Hassanein Hiridjee (born in 1975 in Antananarivo) is a French-Malagasy entrepreneur. He is the CEO of the panafrican group Axian.

== Biography ==

=== Education ===
Hassanein Hiridjee comes from a Khoja (locally known as Karane) family who settled in Madagascar. He graduated from the Tananarive French Lycée in 1992. He then graduated from the ESCP Business School in Paris.

=== Career ===
In France, he held several positions in the financial sector before returning to Madagascar. In 1997, he joined the family business initially named Hirimix, founded by his uncles. In December 2015, the company was renamed Axian. Axian is now active in the telecom, energy, real estate and financial services sectors globally. Its expansion beyond Madagascar began in the Indian Ocean and then Africa more widely through forming a presence in Tanzania with the takeover of the operations of Tigo (Milicom SA), in Togo in entering TOGOCOM's capital, in Senegal with a partnership with Xavier Niel, and also in the Ivory Coast.

=== Civil society involvement ===
In 2017, through Axian Group, he started a foundation called Fondation H which aims to promote the art and practice of African artists internationally.
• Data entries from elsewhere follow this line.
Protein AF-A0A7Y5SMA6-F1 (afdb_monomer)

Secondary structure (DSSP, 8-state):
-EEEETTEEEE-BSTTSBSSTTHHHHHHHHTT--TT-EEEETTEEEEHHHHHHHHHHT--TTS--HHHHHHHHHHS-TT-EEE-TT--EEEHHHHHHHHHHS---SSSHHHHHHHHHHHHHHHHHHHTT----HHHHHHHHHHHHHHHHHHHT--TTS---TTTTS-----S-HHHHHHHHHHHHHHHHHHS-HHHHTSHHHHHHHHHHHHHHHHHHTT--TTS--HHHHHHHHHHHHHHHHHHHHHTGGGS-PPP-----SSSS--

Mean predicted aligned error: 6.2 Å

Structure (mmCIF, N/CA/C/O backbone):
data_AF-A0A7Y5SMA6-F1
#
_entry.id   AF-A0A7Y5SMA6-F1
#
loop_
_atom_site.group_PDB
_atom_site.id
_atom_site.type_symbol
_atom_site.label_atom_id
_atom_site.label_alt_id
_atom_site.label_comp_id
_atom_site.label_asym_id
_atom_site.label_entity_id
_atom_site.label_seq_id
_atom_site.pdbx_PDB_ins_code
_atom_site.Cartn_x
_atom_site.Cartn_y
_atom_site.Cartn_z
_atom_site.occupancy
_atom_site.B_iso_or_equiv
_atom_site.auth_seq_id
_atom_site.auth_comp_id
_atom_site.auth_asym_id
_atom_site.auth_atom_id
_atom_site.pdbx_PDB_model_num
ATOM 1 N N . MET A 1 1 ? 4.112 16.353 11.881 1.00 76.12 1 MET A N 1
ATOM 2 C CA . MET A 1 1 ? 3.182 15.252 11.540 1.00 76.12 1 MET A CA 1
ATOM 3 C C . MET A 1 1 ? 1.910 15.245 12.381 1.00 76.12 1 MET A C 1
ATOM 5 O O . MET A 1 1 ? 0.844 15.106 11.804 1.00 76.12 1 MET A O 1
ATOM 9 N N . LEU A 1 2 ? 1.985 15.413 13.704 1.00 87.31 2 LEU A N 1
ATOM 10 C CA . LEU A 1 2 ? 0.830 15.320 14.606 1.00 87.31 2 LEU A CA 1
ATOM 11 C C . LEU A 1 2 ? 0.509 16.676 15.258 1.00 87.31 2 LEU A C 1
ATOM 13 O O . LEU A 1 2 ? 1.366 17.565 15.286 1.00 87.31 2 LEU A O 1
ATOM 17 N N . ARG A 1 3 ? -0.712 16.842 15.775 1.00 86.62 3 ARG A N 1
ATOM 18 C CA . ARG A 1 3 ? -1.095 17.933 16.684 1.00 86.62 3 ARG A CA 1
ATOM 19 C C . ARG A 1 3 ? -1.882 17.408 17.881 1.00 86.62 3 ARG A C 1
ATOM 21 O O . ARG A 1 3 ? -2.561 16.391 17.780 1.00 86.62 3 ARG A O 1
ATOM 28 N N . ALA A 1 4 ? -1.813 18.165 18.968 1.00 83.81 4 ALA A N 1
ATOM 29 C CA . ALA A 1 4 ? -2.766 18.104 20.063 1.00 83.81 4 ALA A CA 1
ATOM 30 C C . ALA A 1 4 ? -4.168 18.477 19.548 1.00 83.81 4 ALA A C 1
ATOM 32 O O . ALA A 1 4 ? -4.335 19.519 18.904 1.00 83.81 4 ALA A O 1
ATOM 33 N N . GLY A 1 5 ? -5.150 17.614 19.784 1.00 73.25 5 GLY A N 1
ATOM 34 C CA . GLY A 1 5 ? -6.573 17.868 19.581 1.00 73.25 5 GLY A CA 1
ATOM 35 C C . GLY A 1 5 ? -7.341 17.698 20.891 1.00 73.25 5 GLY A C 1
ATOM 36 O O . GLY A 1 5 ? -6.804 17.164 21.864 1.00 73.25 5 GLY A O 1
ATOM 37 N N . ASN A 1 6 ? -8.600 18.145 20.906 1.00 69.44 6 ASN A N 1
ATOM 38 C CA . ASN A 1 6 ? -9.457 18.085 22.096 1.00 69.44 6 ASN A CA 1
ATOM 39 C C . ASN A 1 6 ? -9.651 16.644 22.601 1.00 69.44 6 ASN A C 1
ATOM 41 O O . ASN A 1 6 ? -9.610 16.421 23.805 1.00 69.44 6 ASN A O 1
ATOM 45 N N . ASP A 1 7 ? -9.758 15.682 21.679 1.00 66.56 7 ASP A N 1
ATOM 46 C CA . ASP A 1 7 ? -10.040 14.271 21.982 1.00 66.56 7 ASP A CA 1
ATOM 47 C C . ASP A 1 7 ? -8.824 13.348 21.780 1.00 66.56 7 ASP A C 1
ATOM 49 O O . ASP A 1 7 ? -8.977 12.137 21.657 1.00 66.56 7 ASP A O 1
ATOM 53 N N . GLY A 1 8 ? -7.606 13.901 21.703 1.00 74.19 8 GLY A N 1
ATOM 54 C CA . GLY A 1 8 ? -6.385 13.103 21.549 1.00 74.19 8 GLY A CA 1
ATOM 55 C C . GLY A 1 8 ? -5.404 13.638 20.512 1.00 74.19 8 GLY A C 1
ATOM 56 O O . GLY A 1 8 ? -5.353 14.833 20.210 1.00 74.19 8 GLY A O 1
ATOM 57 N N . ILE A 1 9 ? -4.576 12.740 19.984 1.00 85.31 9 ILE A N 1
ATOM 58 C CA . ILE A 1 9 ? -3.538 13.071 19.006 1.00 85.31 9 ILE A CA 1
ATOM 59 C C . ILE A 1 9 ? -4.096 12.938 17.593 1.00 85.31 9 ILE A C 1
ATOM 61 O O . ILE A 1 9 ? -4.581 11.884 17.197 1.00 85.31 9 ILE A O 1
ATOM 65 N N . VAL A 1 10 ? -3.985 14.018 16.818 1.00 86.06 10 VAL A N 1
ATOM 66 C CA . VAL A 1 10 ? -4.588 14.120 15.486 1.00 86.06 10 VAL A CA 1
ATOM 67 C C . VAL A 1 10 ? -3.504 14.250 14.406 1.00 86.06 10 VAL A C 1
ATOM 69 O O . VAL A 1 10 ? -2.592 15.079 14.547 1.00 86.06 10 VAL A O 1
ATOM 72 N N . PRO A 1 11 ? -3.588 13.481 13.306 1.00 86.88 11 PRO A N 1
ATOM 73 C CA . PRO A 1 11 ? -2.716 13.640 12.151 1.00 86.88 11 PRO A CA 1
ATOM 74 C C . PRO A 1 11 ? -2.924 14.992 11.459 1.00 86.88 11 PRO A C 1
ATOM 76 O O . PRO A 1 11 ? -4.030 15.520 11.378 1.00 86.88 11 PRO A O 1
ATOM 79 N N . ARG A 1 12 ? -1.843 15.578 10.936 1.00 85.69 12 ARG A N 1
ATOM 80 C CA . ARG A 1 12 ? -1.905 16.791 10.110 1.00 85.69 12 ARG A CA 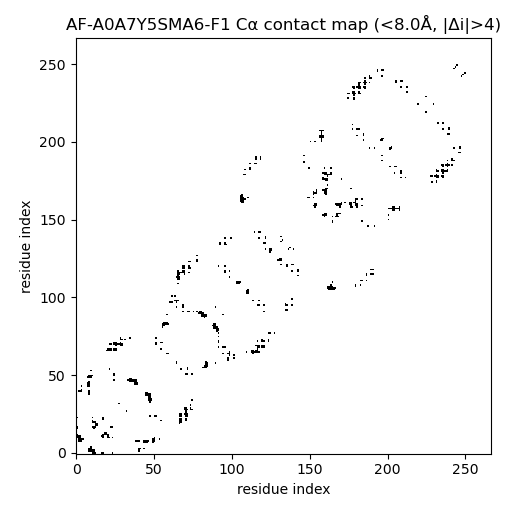1
ATOM 81 C C . ARG A 1 12 ? -1.560 16.468 8.661 1.00 85.69 12 ARG A C 1
ATOM 83 O O . ARG A 1 12 ? -0.540 15.820 8.417 1.00 85.69 12 ARG A O 1
ATOM 90 N N . VAL A 1 13 ? -2.362 16.985 7.737 1.00 84.38 13 VAL A N 1
ATOM 91 C CA . VAL A 1 13 ? -2.159 16.893 6.284 1.00 84.38 13 VAL A CA 1
ATOM 92 C C . VAL A 1 13 ? -1.762 18.272 5.748 1.00 84.38 13 VAL A C 1
ATOM 94 O O . VAL A 1 13 ? -2.280 19.284 6.225 1.00 84.38 13 VAL A O 1
ATOM 97 N N . GLY A 1 14 ? -0.818 18.325 4.809 1.00 79.44 14 GLY A N 1
ATOM 98 C CA . GLY A 1 14 ? -0.353 19.555 4.164 1.00 79.44 14 GLY A CA 1
ATOM 99 C C . GLY A 1 14 ? 1.155 19.584 3.905 1.00 79.44 14 GLY A C 1
ATOM 100 O O . GLY A 1 14 ? 1.887 18.677 4.294 1.00 79.44 14 GLY A O 1
ATOM 101 N N . TYR A 1 15 ? 1.628 20.663 3.276 1.00 71.31 15 TYR A N 1
ATOM 102 C CA . TYR A 1 15 ? 3.038 20.825 2.910 1.00 71.31 15 TYR A CA 1
ATOM 103 C C . TYR A 1 15 ? 3.975 20.698 4.124 1.00 71.31 15 TYR A C 1
ATOM 105 O O . TYR A 1 15 ? 3.783 21.363 5.146 1.00 71.31 15 TYR A O 1
ATOM 113 N N . GLY A 1 16 ? 4.992 19.838 4.010 1.00 71.19 16 GLY A N 1
ATOM 114 C CA . GLY A 1 16 ? 5.923 19.526 5.103 1.00 71.19 16 GLY A CA 1
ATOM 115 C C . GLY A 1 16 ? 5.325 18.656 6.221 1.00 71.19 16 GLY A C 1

The Fondation H gallery in Marais, Paris has been open since September 2020. In May 2023, a new gallery was inaugurated in Antananarivo, Madagascar.

== Distinctions ==
At the Africa CEO Forum 2022 organized by Jeune Afrique Media Group, he was named "CEO of the year". This award recognizes the CEO who has had the biggest impact in Africa over that year.

== Panama Papers ==
One of the directors of the Axian Group and uncle of Hassanein Hiridjee, Raza-Aly Hiridjee, is cited in the Panama Papers financial scandal and allegedly owns a shell corporation in the British Virgin Islands, one of the largest tax havens in the world.